The problem
Read through the listing below and return only the lines containing "backbone".

Working data
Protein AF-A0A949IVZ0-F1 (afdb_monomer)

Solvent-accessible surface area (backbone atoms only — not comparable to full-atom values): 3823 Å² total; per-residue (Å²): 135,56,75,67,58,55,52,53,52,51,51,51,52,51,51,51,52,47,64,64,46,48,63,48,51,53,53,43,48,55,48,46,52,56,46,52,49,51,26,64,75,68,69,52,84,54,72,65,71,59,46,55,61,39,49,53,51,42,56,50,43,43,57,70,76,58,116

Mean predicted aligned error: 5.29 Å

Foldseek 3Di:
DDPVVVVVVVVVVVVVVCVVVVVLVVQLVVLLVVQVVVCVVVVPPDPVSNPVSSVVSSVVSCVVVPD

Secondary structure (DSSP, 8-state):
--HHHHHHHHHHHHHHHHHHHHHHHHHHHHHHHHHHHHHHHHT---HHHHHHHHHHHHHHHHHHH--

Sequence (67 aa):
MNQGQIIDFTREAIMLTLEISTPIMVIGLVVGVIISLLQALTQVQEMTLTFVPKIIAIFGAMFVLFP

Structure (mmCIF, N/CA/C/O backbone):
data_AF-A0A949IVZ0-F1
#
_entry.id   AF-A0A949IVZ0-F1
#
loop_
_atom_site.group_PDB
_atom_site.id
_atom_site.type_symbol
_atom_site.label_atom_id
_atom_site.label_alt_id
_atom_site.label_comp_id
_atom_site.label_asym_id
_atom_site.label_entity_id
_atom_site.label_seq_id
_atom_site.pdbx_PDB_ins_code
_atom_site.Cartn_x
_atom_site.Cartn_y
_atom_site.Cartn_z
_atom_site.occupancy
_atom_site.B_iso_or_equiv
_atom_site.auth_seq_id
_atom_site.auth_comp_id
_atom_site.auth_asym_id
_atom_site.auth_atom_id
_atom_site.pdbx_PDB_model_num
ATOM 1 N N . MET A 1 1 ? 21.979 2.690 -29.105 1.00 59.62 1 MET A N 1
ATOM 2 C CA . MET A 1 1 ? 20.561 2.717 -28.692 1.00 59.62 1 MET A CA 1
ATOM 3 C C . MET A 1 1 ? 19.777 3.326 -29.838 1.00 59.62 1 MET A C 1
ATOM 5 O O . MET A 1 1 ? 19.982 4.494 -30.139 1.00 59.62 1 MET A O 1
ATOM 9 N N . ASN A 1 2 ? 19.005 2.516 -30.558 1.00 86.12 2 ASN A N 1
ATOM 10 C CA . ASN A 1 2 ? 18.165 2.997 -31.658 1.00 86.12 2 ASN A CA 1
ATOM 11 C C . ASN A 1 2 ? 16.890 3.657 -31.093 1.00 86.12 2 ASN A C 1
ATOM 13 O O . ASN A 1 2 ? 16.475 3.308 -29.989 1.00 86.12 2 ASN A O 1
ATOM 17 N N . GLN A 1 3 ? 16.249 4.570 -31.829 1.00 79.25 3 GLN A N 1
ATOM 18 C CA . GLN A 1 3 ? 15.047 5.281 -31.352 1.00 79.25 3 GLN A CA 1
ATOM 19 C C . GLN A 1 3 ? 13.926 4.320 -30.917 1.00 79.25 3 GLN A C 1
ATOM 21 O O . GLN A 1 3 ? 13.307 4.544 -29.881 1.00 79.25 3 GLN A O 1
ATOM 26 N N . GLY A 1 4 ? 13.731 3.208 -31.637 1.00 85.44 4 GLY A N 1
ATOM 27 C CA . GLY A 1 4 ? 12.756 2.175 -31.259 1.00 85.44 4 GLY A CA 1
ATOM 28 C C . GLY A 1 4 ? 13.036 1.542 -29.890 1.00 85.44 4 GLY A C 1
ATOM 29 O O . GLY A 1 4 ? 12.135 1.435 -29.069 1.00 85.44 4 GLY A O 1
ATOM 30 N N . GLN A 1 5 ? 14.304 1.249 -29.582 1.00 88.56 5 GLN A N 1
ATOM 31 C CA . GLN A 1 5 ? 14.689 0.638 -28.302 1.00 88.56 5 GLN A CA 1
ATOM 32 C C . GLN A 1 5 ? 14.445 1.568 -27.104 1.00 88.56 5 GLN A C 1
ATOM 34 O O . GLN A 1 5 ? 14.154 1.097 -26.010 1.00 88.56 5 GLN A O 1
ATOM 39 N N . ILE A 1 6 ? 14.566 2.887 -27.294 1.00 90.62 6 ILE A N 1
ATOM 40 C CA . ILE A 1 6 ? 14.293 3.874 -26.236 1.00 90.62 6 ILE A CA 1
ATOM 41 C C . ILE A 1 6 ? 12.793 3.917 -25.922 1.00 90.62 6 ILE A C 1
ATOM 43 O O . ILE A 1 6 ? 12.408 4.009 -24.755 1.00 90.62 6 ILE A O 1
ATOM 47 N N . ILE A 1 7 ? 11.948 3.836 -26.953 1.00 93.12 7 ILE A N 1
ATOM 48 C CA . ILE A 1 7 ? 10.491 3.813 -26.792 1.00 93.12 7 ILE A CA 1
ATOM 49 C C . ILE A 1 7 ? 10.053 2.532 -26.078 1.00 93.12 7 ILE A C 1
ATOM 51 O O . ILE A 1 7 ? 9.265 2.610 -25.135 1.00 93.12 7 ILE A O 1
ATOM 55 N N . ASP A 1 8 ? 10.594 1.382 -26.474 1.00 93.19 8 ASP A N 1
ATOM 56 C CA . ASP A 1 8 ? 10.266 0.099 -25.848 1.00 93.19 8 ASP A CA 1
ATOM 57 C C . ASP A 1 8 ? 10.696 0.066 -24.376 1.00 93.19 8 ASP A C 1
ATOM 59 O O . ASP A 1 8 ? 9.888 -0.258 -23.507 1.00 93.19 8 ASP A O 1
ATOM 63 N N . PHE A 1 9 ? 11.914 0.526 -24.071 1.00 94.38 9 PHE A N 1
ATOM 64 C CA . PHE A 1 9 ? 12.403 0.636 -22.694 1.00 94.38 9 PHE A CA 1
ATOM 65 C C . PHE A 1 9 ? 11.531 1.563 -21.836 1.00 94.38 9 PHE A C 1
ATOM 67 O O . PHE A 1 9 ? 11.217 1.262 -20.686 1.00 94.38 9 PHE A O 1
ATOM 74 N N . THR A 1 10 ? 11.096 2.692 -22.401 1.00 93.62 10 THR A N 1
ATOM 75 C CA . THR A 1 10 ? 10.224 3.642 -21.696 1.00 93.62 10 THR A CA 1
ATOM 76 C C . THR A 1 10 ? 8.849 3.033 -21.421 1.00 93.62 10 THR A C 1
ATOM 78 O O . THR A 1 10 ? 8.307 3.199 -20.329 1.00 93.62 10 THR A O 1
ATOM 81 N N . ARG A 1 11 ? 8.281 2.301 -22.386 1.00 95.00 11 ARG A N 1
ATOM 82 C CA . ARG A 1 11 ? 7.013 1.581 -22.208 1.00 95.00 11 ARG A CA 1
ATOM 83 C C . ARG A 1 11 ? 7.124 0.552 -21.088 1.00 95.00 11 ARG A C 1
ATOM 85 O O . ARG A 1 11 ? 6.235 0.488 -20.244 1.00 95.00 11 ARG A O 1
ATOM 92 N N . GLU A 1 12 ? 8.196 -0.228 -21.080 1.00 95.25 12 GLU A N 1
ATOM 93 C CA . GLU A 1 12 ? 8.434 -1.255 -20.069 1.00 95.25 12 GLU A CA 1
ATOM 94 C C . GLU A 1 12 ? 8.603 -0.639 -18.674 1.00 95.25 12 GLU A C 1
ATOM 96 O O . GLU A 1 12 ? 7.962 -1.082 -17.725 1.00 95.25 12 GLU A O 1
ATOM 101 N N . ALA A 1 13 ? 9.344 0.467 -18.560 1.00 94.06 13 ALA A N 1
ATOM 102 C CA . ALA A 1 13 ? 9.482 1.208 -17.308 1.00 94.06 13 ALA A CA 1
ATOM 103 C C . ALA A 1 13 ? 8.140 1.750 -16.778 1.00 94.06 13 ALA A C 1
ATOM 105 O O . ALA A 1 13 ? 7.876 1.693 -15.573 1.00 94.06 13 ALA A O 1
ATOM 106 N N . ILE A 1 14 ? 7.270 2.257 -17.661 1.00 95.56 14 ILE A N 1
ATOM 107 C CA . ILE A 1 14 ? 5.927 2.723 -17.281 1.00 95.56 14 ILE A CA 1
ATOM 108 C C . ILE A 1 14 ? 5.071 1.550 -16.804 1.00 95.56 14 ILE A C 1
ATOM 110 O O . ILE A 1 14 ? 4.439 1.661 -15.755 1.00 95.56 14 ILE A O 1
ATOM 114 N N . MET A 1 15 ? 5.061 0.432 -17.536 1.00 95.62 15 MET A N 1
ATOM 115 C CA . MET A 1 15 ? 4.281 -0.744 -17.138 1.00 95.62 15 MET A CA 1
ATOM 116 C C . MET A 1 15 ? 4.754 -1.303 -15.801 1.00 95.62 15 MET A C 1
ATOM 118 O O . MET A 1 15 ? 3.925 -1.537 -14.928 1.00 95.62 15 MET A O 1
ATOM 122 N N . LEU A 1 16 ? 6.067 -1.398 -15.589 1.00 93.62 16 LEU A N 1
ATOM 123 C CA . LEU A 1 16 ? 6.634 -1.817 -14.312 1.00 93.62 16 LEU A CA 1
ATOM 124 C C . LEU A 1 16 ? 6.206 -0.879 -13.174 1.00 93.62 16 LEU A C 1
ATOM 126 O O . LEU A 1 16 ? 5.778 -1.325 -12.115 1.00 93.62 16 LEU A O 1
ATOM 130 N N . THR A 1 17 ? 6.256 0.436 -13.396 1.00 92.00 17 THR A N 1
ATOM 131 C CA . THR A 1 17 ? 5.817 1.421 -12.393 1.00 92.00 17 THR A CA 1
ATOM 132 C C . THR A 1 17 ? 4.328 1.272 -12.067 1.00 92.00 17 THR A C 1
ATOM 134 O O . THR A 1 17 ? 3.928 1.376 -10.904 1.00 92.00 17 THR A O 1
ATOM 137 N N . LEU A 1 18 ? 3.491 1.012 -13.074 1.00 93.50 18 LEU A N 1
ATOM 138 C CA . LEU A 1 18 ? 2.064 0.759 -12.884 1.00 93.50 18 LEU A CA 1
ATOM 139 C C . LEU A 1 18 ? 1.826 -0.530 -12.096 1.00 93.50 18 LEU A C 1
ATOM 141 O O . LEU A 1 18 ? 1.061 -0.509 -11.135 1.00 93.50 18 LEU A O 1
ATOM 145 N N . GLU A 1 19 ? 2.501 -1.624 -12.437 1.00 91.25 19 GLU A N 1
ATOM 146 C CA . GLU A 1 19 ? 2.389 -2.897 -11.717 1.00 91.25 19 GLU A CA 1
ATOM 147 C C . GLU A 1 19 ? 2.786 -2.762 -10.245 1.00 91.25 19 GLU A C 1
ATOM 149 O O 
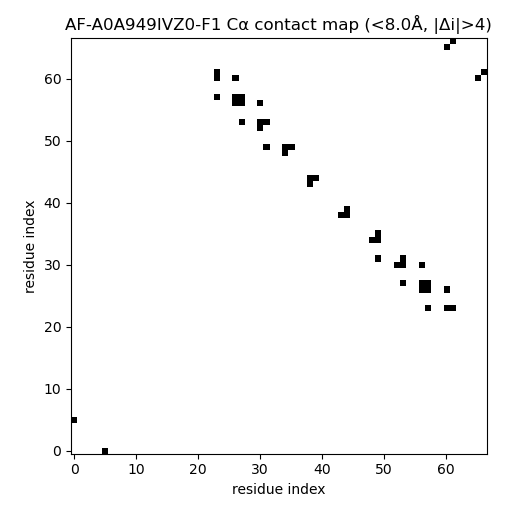. GLU A 1 19 ? 2.093 -3.277 -9.370 1.00 91.25 19 GLU A O 1
ATOM 154 N N . ILE A 1 20 ? 3.840 -1.996 -9.959 1.00 90.81 20 ILE A N 1
ATOM 155 C CA . ILE A 1 20 ? 4.320 -1.744 -8.597 1.00 90.81 20 ILE A CA 1
ATOM 156 C C . ILE A 1 20 ? 3.334 -0.869 -7.804 1.00 90.81 20 ILE A C 1
ATOM 158 O O . ILE A 1 20 ? 3.023 -1.145 -6.644 1.00 90.81 20 ILE A O 1
ATOM 162 N N . SER A 1 21 ? 2.829 0.205 -8.416 1.00 90.56 21 SER A N 1
ATOM 163 C CA . SER A 1 21 ? 1.984 1.195 -7.730 1.00 90.56 21 SER A CA 1
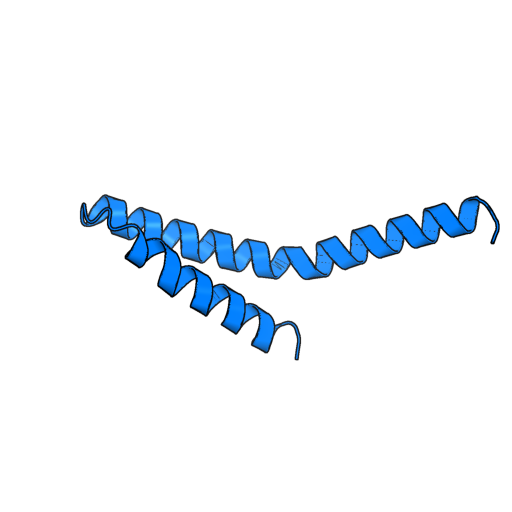ATOM 164 C C . SER A 1 21 ? 0.529 0.755 -7.558 1.00 90.56 21 SER A C 1
ATOM 166 O O . SER A 1 21 ? -0.101 1.110 -6.559 1.00 90.56 21 SER A O 1
ATOM 168 N N . THR A 1 22 ? -0.005 -0.046 -8.484 1.00 92.25 22 THR A N 1
ATOM 169 C CA . THR A 1 22 ? -1.407 -0.492 -8.485 1.00 92.25 22 THR A CA 1
ATOM 170 C C . THR A 1 22 ? -1.839 -1.159 -7.172 1.00 92.25 22 THR A C 1
ATOM 172 O O . THR A 1 22 ? -2.810 -0.691 -6.572 1.00 92.25 22 THR A O 1
ATOM 175 N N . PRO A 1 23 ? -1.166 -2.209 -6.662 1.00 90.88 23 PRO A N 1
ATOM 176 C CA . PRO A 1 23 ? -1.630 -2.901 -5.462 1.00 90.88 23 PRO A CA 1
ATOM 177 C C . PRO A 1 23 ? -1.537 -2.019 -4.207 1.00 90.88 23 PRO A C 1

Response area
Solvent-accessible surface area (backbone atoms only — not comparable to full-atom values): 3823 Å² total; per-residue (Å²): 135,56,75,67,58,55,52,53,52,51,51,51,52,51,51,51,52,47,64,64,46,48,63,48,51,53,53,43,48,55,48,46,52,56,46,52,49,51,26,64,75,68,69,52,84,54,72,65,71,59,46,55,61,39,49,53,51,42,56,50,43,43,57,70,76,58,116
Structure (mmCIF, N/CA/C/O backbone):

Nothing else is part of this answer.